Dan wrote:


Your quote does a good job of supporting the contention that Jefferson
favored religious liberty. That he thought that there would be no harm to society for others to hold vastly different religious views, including
atheism.


But, that doesn't establish that those ideas are consistent with the ideas exposed by Jefferson. It seems clear to me that Jefferson felt that men
should have the right to expose ideas that he strongly differed with;
feeling that Truth would win out in the end.
Personally, as someone who's philosophy is grounded in the enlightenment,
I'd agree with that.  Error should have rights.  People should be allowed
to expose ideas I consider very wrong.

But, that is far different from stating I agree with those ideas. My
contention is not that Jefferson would argue against allowing people to
hold these ideas. It is that he believed that his statements in the
Declaration of Independence were Truths, as he stated. The view that human rights is a cultural norm, not a truth is inconsistent with his statement. I'm sure that he'd argue for someone who believes this right to disagree
with him, but that doesn't mean that there isn't a disagreement.

"Cultural Norms" is your term, not mine. I would say that your Truth is static and mine is dynamic. My Truth says that the term "human rights" can not possibly mean the same thing now than it did when we were on the threshold of sentience; that it has grown and changed and will continue to adapt to our civilization (and our civilization to it) as we continue to grow and change.

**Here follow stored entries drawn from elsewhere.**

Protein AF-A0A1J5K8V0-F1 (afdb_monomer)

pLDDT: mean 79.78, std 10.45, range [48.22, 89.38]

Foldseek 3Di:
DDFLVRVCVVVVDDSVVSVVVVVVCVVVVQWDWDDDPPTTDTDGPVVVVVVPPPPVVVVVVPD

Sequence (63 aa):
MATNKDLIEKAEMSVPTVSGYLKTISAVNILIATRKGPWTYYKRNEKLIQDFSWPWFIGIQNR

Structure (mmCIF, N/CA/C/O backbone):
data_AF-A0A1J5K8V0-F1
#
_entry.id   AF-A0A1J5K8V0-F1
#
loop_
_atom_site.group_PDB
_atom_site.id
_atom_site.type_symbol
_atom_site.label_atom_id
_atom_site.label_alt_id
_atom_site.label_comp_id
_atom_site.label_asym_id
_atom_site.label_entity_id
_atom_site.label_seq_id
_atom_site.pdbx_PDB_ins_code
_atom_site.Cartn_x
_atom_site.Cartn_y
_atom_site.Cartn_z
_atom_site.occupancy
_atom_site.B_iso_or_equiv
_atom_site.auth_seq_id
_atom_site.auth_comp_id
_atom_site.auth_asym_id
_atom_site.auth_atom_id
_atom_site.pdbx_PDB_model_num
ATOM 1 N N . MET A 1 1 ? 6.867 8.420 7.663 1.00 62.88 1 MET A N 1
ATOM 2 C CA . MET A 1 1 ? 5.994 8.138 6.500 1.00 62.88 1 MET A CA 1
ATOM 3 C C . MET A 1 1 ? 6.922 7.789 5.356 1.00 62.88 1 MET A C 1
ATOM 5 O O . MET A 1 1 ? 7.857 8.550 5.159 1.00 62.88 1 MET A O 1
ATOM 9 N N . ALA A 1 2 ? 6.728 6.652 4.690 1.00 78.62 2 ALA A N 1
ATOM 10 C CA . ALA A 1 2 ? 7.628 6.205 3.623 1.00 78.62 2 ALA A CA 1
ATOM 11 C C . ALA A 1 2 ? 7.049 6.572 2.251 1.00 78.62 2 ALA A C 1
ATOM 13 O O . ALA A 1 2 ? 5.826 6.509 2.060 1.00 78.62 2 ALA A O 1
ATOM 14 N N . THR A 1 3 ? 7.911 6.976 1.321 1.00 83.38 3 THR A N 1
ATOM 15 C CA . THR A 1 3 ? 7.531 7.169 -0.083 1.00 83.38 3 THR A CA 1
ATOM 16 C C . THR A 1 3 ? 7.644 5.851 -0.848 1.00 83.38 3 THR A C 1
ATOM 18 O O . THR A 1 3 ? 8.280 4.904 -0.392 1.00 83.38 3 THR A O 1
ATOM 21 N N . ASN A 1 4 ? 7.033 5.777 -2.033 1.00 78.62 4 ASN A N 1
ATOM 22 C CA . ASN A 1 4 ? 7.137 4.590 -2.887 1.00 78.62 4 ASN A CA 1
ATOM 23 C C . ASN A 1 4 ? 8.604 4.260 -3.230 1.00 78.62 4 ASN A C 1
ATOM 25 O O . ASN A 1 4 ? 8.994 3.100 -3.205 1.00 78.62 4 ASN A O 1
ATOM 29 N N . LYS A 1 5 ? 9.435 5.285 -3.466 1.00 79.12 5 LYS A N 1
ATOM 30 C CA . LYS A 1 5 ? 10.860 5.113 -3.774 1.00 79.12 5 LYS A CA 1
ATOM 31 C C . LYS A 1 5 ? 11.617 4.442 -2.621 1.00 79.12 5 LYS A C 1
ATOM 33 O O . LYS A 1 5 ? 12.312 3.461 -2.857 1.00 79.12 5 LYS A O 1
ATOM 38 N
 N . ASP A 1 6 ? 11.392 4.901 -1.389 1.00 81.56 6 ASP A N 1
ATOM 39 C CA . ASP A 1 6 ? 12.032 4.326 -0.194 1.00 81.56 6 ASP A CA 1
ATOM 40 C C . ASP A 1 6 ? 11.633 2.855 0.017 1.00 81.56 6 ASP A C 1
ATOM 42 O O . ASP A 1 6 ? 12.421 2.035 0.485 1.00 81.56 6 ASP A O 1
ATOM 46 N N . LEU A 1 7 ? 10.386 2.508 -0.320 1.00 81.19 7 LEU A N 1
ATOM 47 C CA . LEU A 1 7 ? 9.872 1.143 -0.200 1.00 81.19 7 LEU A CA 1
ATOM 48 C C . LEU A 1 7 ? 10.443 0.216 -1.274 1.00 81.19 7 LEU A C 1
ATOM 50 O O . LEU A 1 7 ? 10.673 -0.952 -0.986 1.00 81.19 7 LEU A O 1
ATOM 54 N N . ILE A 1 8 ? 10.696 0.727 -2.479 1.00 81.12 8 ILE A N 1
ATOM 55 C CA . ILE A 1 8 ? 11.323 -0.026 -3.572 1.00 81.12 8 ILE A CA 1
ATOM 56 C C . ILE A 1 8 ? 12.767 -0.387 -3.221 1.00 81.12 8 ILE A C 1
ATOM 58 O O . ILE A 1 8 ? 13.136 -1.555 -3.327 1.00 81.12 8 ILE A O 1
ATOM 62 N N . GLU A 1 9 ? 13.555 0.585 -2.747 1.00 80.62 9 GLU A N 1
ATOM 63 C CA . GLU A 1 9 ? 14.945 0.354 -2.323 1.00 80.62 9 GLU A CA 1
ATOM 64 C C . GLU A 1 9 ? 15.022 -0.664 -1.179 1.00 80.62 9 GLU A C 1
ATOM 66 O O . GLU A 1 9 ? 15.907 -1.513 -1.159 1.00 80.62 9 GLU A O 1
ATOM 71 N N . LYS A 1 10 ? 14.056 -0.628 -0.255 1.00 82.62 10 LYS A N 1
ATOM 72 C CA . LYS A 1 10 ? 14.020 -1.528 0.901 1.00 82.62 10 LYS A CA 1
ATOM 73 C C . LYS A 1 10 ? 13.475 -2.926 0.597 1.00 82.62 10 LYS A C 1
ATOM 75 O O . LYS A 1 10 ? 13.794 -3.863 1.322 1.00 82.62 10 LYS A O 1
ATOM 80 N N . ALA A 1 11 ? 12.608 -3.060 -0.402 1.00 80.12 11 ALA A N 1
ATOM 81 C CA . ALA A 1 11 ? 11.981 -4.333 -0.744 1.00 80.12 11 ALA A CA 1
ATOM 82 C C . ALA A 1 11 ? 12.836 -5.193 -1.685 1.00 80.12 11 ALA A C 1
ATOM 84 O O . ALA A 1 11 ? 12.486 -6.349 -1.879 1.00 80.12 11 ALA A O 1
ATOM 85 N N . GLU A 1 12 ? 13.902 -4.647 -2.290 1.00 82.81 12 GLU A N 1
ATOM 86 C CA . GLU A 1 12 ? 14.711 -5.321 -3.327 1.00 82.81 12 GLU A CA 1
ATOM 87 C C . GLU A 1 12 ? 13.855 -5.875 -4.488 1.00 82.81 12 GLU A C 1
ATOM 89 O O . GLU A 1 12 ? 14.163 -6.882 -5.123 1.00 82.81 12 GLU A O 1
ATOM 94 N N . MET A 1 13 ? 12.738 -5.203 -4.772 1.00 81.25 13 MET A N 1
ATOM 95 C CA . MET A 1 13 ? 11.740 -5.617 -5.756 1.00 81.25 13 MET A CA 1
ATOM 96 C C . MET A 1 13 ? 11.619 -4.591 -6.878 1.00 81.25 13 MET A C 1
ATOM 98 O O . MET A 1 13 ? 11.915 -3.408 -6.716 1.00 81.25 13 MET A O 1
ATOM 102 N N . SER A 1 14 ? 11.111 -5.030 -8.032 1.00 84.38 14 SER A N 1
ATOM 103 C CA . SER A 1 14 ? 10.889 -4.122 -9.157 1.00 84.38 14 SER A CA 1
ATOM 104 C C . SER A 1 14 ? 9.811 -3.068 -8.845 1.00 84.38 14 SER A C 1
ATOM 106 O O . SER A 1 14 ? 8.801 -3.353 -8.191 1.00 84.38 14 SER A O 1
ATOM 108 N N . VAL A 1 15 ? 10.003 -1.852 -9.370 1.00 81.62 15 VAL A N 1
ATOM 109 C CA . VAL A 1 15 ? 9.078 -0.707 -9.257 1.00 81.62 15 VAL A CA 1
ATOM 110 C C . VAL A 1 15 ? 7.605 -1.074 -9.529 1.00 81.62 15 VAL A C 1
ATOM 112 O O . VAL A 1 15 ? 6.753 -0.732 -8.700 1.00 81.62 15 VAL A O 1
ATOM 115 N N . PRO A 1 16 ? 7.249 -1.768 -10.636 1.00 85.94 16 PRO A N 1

Note also that I have never called myself an atheist. I consider it possible (but undeterminable) that there are superior life forms. But like the Deists that helped found our country (Jefferson, Washington, Franklin, Monroe and Paine among them), I reject the Christian God(s) and believe Jesus was a man, not a deity. As Jeffferson said:

"I have recently been examining all the known superstitions of the world, and do not find in our particular superstition [Christianity] one redeeming feature. They are all alike, founded upon fables and mythologies" (Letter to Dr. Woods)."

and

"The day will come when the mystical generation of Jesus, by the Supreme Being as his father, in the womb of a virgin will be classed with the fable of the generation of Minerva in the brain of Jupiter" (Works, Vol. iv, p. 365).

Though I am not sold on the existence of a Deity and of life after death as Jefferson apparently was, I think that my ideas on Truth and rights and religion are at least as compatible with his as yours are being you are given to believing in the hocus pocus of mainstream Christianity and (I believe, correct me if I'm wrong) the doctrine of Calvin with which Jefferson was in opposition.

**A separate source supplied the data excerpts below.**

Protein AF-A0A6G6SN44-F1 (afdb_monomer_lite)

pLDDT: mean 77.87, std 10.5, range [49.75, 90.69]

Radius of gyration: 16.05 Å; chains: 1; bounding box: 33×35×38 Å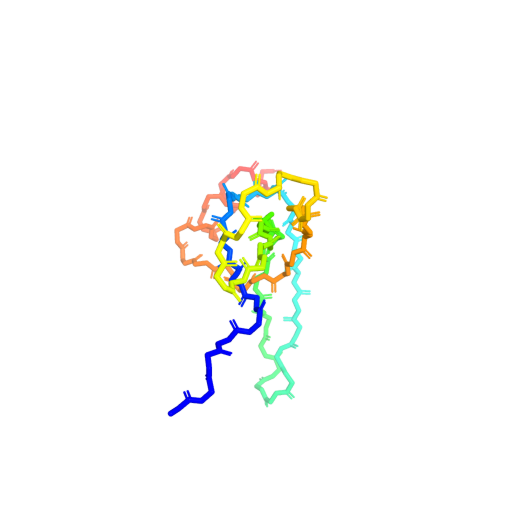

Organism: Proteus vulgaris (NCBI:txid585)

Foldseek 3Di:
DDDDQKDKDFPAFPPDWDWDQDPPPRDTFIKTKTWIWMATPPRPPDPVRTDTDIDIDGDDPVRVVCCCVVPVD

Sequence (73 aa):
MPMPKYRNTETGLTGRFRVRRQAFSGLSILQVEVSVKRSRYPLDSSNDDIKTMTDWRNATYEEAIRIQIDYGG

Structure (mmCIF, N/CA/C/O backbone):
data_AF-A0A6G6SN44-F1
#
_entry.id   AF-A0A6G6SN44-F1
#
loop_
_atom_site.group_PDB
_atom_site.id
_atom_site.type_symbol
_atom_site.label_atom_id
_atom_site.label_alt_id
_atom_site.label_comp_id
_atom_site.label_asym_id
_atom_site.label_entity_id
_atom_site.label_seq_id
_atom_site.pdbx_PDB_ins_code
_atom_site.Cartn_x
_atom_site.Cartn_y
_atom_site.Cartn_z
_atom_site.occupancy
_atom_site.B_iso_or_equiv
_atom_site.auth_seq_id
_atom_site.auth_comp_id
_atom_site.auth_asym_id
_atom_site.auth_atom_id
_atom_site.pdbx_PDB_model_num
ATOM 1 N N . MET A 1 1 ? 20.741 -20.082 -8.624 1.00 60.38 1 MET A N 1
ATOM 2 C CA . MET A 1 1 ? 19.414 -19.550 -8.242 1.00 60.38 1 MET A CA 1
ATOM 3 C C . MET A 1 1 ? 18.724 -19.040 -9.501 1.00 60.38 1 MET A C 1
ATOM 5 O O . MET A 1 1 ? 19.407 -18.374 -10.273 1.00 60.38 1 MET A O 1
ATOM 9 N N . PRO A 1 2 ? 17.447 -19.367 -9.768 1.00 70.38 2 PRO A N 1
ATOM 10 C CA . PRO A 1 2 ? 16.740 -18.817 -10.923 1.00 70.38 2 PRO A CA 1
ATOM 11 C C . PRO A 1 2 ? 16.538 -17.307 -10.733 1.00 70.38 2 PRO A C 1
ATOM 13 O O . PRO A 1 2 ? 16.064 -16.873 -9.684 1.00 70.38 2 PRO A O 1
ATOM 16 N N . MET A 1 3 ? 16.924 -16.503 -11.724 1.00 67.56 3 MET A N 1
ATOM 17 C CA . MET A 1 3 ? 16.689 -15.058 -11.685 1.00 67.56 3 MET A CA 1
ATOM 18 C C . MET A 1 3 ? 15.190 -14.764 -11.861 1.00 67.56 3 MET A C 1
ATOM 20 O O . MET A 1 3 ? 14.528 -15.427 -12.667 1.00 67.56 3 MET A O 1
ATOM 24 N N . PRO A 1 4 ? 14.627 -13.790 -11.124 1.00 65.50 4 PRO A N 1
ATOM 25 C CA . PRO A 1 4 ? 13.218 -13.446 -11.245 1.00 65.50 4 PRO A CA 1
ATOM 26 C C . PRO A 1 4 ? 12.933 -12.881 -12.639 1.00 65.50 4 PRO A C 1
ATOM 28 O O . PRO A 1 4 ? 13.611 -11.971 -13.097 1.00 65.50 4 PRO A O 1
ATOM 31 N N . LYS A 1 5 ? 11.895 -13.398 -13.304 1.00 69.94 5 LYS A N 1
ATOM 32 C CA . LYS A 1 5 ? 11.491 -12.984 -14.662 1.00 69.94 5 LYS A CA 1
ATOM 33 C C . LYS A 1 5 ? 10.932 -11.552 -14.718 1.00 69.94 5 LYS A C 1
ATOM 35 O O . LYS A 1 5 ? 10.899 -10.938 -15.783 1.00 69.94 5 LYS A O 1
ATOM 40 N N . TYR A 1 6 ? 10.480 -11.025 -13.578 1.00 71.88 6 TYR A N 1
ATOM 41 C CA . TYR A 1 6 ? 9.905 -9.688 -13.449 1.00 71.88 6 TYR A CA 1
ATOM 42 C C . TYR A 1 6 ? 10.395 -8.996 -12.181 1.00 71.88 6 TYR A C 1
ATOM 44 O O . TYR A 1 6 ? 10.500 -9.624 -11.128 1.00 71.88 6 TYR A O 1
ATOM 52 N N . ARG A 1 7 ? 10.630 -7.689 -12.285 1.00 76.56 7 ARG A N 1
ATOM 53 C CA . ARG A 1 7 ? 10.894 -6.781 -11.174 1.00 76.56 7 ARG A CA 1
ATOM 54 C C . ARG A 1 7 ? 9.694 -5.855 -11.008 1.00 76.56 7 ARG A C 1
ATOM 56 O O . ARG A 1 7 ? 9.261 -5.222 -11.966 1.00 76.56 7 ARG A O 1
ATOM 63 N N . ASN A 1 8 ? 9.179 -5.782 -9.789 1.00 80.50 8 ASN A N 1
ATOM 64 C CA . ASN A 1 8 ? 8.101 -4.876 -9.419 1.00 80.50 8 ASN A CA 1
ATOM 65 C C . ASN A 1 8 ? 8.701 -3.732 -8.602 1.00 80.50 8 ASN A C 1
ATOM 67 O O . ASN A 1 8 ? 9.423 -3.984 -7.638 1.00 80.50 8 ASN A O 1
ATOM 71 N N . THR A 1 9 ? 8.397 -2.498 -8.981 1.00 79.94 9 THR A N 1
ATOM 72 C CA . THR A 1 9 ? 8.805 -1.299 -8.247 1.00 79.94 9 THR A CA 1
ATOM 73 C C . THR A 1 9 ? 7.558 -0.492 -7.918 1.00 79.94 9 THR A C 1
ATOM 75 O O . THR A 1 9 ? 6.830 -0.09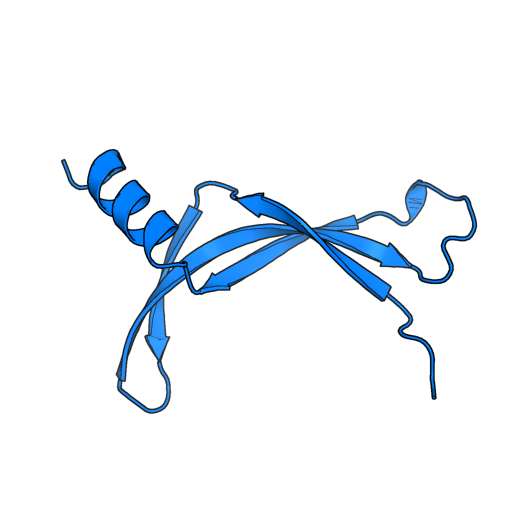4 -8.826 1.00 79.94 9 THR A O 1
ATOM 78 N N . GLU A 1 10 ? 7.297 -0.252 -6.634 1.00 82.38 10 GLU A N 1
ATOM 79 C CA . GLU A 1 10 ? 6.247 0.675 -6.201 1.00 82.38 10 GLU A CA 1
ATOM 80 C C . GLU A 1 10 ? 6.632 2.092 -6.651 1.00 82.38 10 GLU A C 1
ATOM 82 O O . GLU A 1 10 ? 7.738 2.560 -6.388 1.00 82.38 10 GLU A O 1
ATOM 87 N N . THR A 1 11 ? 5.748 2.742 -7.404 1.00 81.38 11 THR A N 1
ATOM 88 C CA . THR A 1 11 ? 5.965 4.085 -7.970 1.00 81.38 11 THR A CA 1
ATOM 89 C C . THR A 1 11 ? 5.252 5.182 -7.197 1.00 81.38 11 THR A C 1
ATOM 91 O O . THR A 1 11 ? 5.659 6.335 -7.286 1.00 81.38 11 THR A O 1
ATOM 94 N N . GLY A 1 12 ? 4.214 4.842 -6.432 1.00 80.12 12 GLY A N 1
ATOM 95 C CA . GLY A 1 12 ? 3.499 5.804 -5.604 1.00 80.12 12 GLY A CA 1
ATOM 96 C C . GLY A 1 12 ? 2.137 5.305 -5.139 1.00 80.12 12 GLY A C 1
ATOM 97 O O . GLY A 1 12 ? 1.658 4.255 -5.570 1.00 80.12 12 GLY A O 1
ATOM 98 N N . LEU A 1 13 ? 1.512 6.095 -4.269 1.00 82.38 13 LEU A N 1
ATOM 99 C CA . LEU A 1 13 ? 0.150 5.889 -3.782 1.00 82.38 13 LEU A CA 1
ATOM 100 C C . LEU A 1 13 ? -0.856 6.483 -4.774 1.00 82.38 13 LEU A C 1
ATOM 102 O O . LEU A 1 13 ? -0.655 7.583 -5.284 1.00 82.38 13 LEU A O 1
ATOM 106 N N . THR A 1 14 ? -1.958 5.779 -5.023 1.00 83.56 14 THR A N 1
ATOM 107 C CA . THR A 1 14 ? -3.047 6.266 -5.895 1.00 83.56 14 THR A CA 1
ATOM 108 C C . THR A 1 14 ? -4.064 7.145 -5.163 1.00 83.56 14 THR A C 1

My original contention on this thread was that the term Creator and more specifically "their Creator" is deliberately ambiguous in order to entertain the beliefs of all moral humans, whether or not they had a philosophy compatible with the authors. As Thomas Paine said:

"I do not believe in the creed professed by the Jewish Church, by the Roman Church, by the Greek Church, by the Turkish Church, by the Protestant Church, nor by any church that I know of. My own mind is my own church."

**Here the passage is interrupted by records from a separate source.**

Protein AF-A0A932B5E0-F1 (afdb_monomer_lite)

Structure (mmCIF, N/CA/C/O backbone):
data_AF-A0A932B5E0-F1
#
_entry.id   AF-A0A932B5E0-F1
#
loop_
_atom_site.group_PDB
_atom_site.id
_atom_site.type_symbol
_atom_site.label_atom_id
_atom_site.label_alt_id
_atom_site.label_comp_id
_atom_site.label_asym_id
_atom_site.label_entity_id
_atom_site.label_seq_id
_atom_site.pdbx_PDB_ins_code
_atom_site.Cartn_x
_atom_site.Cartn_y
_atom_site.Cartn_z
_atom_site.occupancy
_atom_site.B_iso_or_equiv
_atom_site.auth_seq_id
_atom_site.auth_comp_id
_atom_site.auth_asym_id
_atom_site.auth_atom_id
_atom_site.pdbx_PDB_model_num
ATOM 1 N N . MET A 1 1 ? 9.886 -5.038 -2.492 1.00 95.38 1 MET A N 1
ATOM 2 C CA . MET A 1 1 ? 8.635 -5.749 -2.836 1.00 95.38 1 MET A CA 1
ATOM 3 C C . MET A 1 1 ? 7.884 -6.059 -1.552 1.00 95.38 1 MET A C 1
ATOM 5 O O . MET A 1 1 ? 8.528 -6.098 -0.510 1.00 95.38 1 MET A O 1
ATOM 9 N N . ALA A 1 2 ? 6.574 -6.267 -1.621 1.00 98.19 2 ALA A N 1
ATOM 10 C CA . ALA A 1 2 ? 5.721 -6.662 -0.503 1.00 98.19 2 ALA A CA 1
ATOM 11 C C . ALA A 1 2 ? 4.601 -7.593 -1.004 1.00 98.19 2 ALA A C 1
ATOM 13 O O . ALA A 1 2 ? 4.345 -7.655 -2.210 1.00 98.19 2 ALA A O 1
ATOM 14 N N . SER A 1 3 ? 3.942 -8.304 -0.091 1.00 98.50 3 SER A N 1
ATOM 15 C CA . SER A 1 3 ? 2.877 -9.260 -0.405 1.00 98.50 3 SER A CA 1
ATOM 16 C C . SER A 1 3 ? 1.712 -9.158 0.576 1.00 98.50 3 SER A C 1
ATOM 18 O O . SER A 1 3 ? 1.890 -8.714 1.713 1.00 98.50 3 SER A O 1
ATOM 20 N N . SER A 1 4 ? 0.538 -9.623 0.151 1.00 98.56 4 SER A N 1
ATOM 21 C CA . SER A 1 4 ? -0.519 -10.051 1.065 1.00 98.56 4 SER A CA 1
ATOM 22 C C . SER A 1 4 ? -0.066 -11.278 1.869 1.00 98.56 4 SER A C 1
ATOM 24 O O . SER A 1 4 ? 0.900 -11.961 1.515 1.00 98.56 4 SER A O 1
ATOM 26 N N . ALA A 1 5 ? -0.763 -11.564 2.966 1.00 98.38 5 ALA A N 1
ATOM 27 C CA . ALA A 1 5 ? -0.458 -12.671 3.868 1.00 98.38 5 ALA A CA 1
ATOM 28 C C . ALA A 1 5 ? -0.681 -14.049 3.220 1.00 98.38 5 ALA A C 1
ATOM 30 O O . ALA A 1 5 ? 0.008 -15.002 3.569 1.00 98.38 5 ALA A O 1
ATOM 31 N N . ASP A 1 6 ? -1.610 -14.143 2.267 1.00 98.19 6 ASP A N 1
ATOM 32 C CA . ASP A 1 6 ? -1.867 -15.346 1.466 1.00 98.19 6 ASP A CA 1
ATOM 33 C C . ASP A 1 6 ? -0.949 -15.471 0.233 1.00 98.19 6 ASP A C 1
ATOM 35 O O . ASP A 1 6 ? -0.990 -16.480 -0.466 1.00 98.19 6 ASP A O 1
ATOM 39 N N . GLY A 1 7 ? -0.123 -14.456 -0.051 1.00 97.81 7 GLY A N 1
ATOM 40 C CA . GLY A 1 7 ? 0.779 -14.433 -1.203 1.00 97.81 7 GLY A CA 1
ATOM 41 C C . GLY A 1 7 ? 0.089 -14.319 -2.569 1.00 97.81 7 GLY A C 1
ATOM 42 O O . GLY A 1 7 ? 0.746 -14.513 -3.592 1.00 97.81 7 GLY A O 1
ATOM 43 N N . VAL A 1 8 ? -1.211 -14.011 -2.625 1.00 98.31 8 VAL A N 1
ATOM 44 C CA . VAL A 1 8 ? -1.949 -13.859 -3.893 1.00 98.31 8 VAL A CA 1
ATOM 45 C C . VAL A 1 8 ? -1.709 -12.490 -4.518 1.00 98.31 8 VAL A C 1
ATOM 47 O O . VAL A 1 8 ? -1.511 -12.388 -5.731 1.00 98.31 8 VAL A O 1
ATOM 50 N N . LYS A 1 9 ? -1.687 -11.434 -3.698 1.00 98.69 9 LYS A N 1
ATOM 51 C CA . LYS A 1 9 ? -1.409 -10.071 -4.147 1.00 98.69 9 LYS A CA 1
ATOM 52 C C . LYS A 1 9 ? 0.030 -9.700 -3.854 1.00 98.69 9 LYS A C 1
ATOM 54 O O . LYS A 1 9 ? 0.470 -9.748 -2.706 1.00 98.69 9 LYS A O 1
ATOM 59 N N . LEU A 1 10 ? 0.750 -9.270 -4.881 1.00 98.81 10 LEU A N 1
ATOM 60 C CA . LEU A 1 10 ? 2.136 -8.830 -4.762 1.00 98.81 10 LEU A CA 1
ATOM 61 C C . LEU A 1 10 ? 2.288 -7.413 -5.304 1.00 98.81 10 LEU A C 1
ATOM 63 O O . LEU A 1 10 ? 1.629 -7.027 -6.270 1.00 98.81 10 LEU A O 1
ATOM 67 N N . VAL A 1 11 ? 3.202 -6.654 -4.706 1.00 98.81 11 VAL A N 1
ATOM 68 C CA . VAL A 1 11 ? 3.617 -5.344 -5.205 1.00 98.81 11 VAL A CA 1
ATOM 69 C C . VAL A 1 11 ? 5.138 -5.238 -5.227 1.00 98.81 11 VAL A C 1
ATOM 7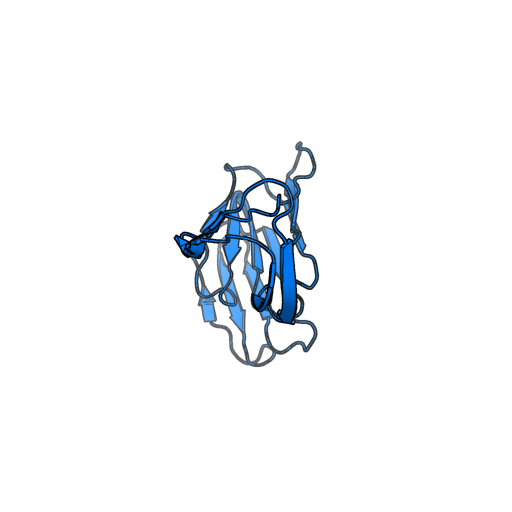1 O O . VAL A 1 11 ? 5.837 -5.567 -4.263 1.00 98.81 11 VAL A O 1
ATOM 74 N N . ALA A 1 12 ? 5.673 -4.756 -6.340 1.00 98.44 12 ALA A N 1
ATOM 75 C CA . ALA A 1 12 ? 7.092 -4.514 -6.530 1.00 98.44 12 ALA A CA 1
ATOM 76 C C . ALA A 1 12 ? 7.323 -3.084 -7.013 1.00 98.44 12 ALA A C 1
ATOM 78 O O . ALA A 1 12 ? 6.534 -2.523 -7.764 1.00 98.44 12 ALA A O 1
ATOM 79 N N . THR A 1 13 ? 8.423 -2.494 -6.571 1.00 98.00 13 THR A N 1
ATOM 80 C CA . THR A 1 13 ? 8.868 -1.161 -6.970 1.00 98.00 13 THR A CA 1
ATOM 81 C C . THR A 1 13 ? 10.213 -1.281 -7.653 1.00 98.00 13 THR A C 1
ATOM 83 O O . THR A 1 13 ? 11.076 -2.017 -7.170 1.00 98.00 13 THR A O 1
ATOM 86 N N . VAL A 1 14 ? 10.405 -0.535 -8.734 1.00 97.12 14 VAL A N 1
ATOM 87 C CA . VAL A 1 14 ? 11.669 -0.500 -9.470 1.00 97.12 14 VAL A CA 1
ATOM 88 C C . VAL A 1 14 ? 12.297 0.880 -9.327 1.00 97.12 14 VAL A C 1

Or as Jefferson wrote to his young nephew Peter Carr:

"Fix Reason firmly in her seat, and call to her tribunal every fact, every opinion. Question with boldness even the existence of a God; because, if there be one, he must more approve the homage of reason than of blindfolded fear. ... Do not be frightened from this inquiry by any fear of its consequences. If it end in a belief that there is no God, you will find incitements to virtue in the comfort and pleasantness you feel in its exercise and in the love of others which it will procure for you" (Jefferson's Works, Vol. ii., p. 217).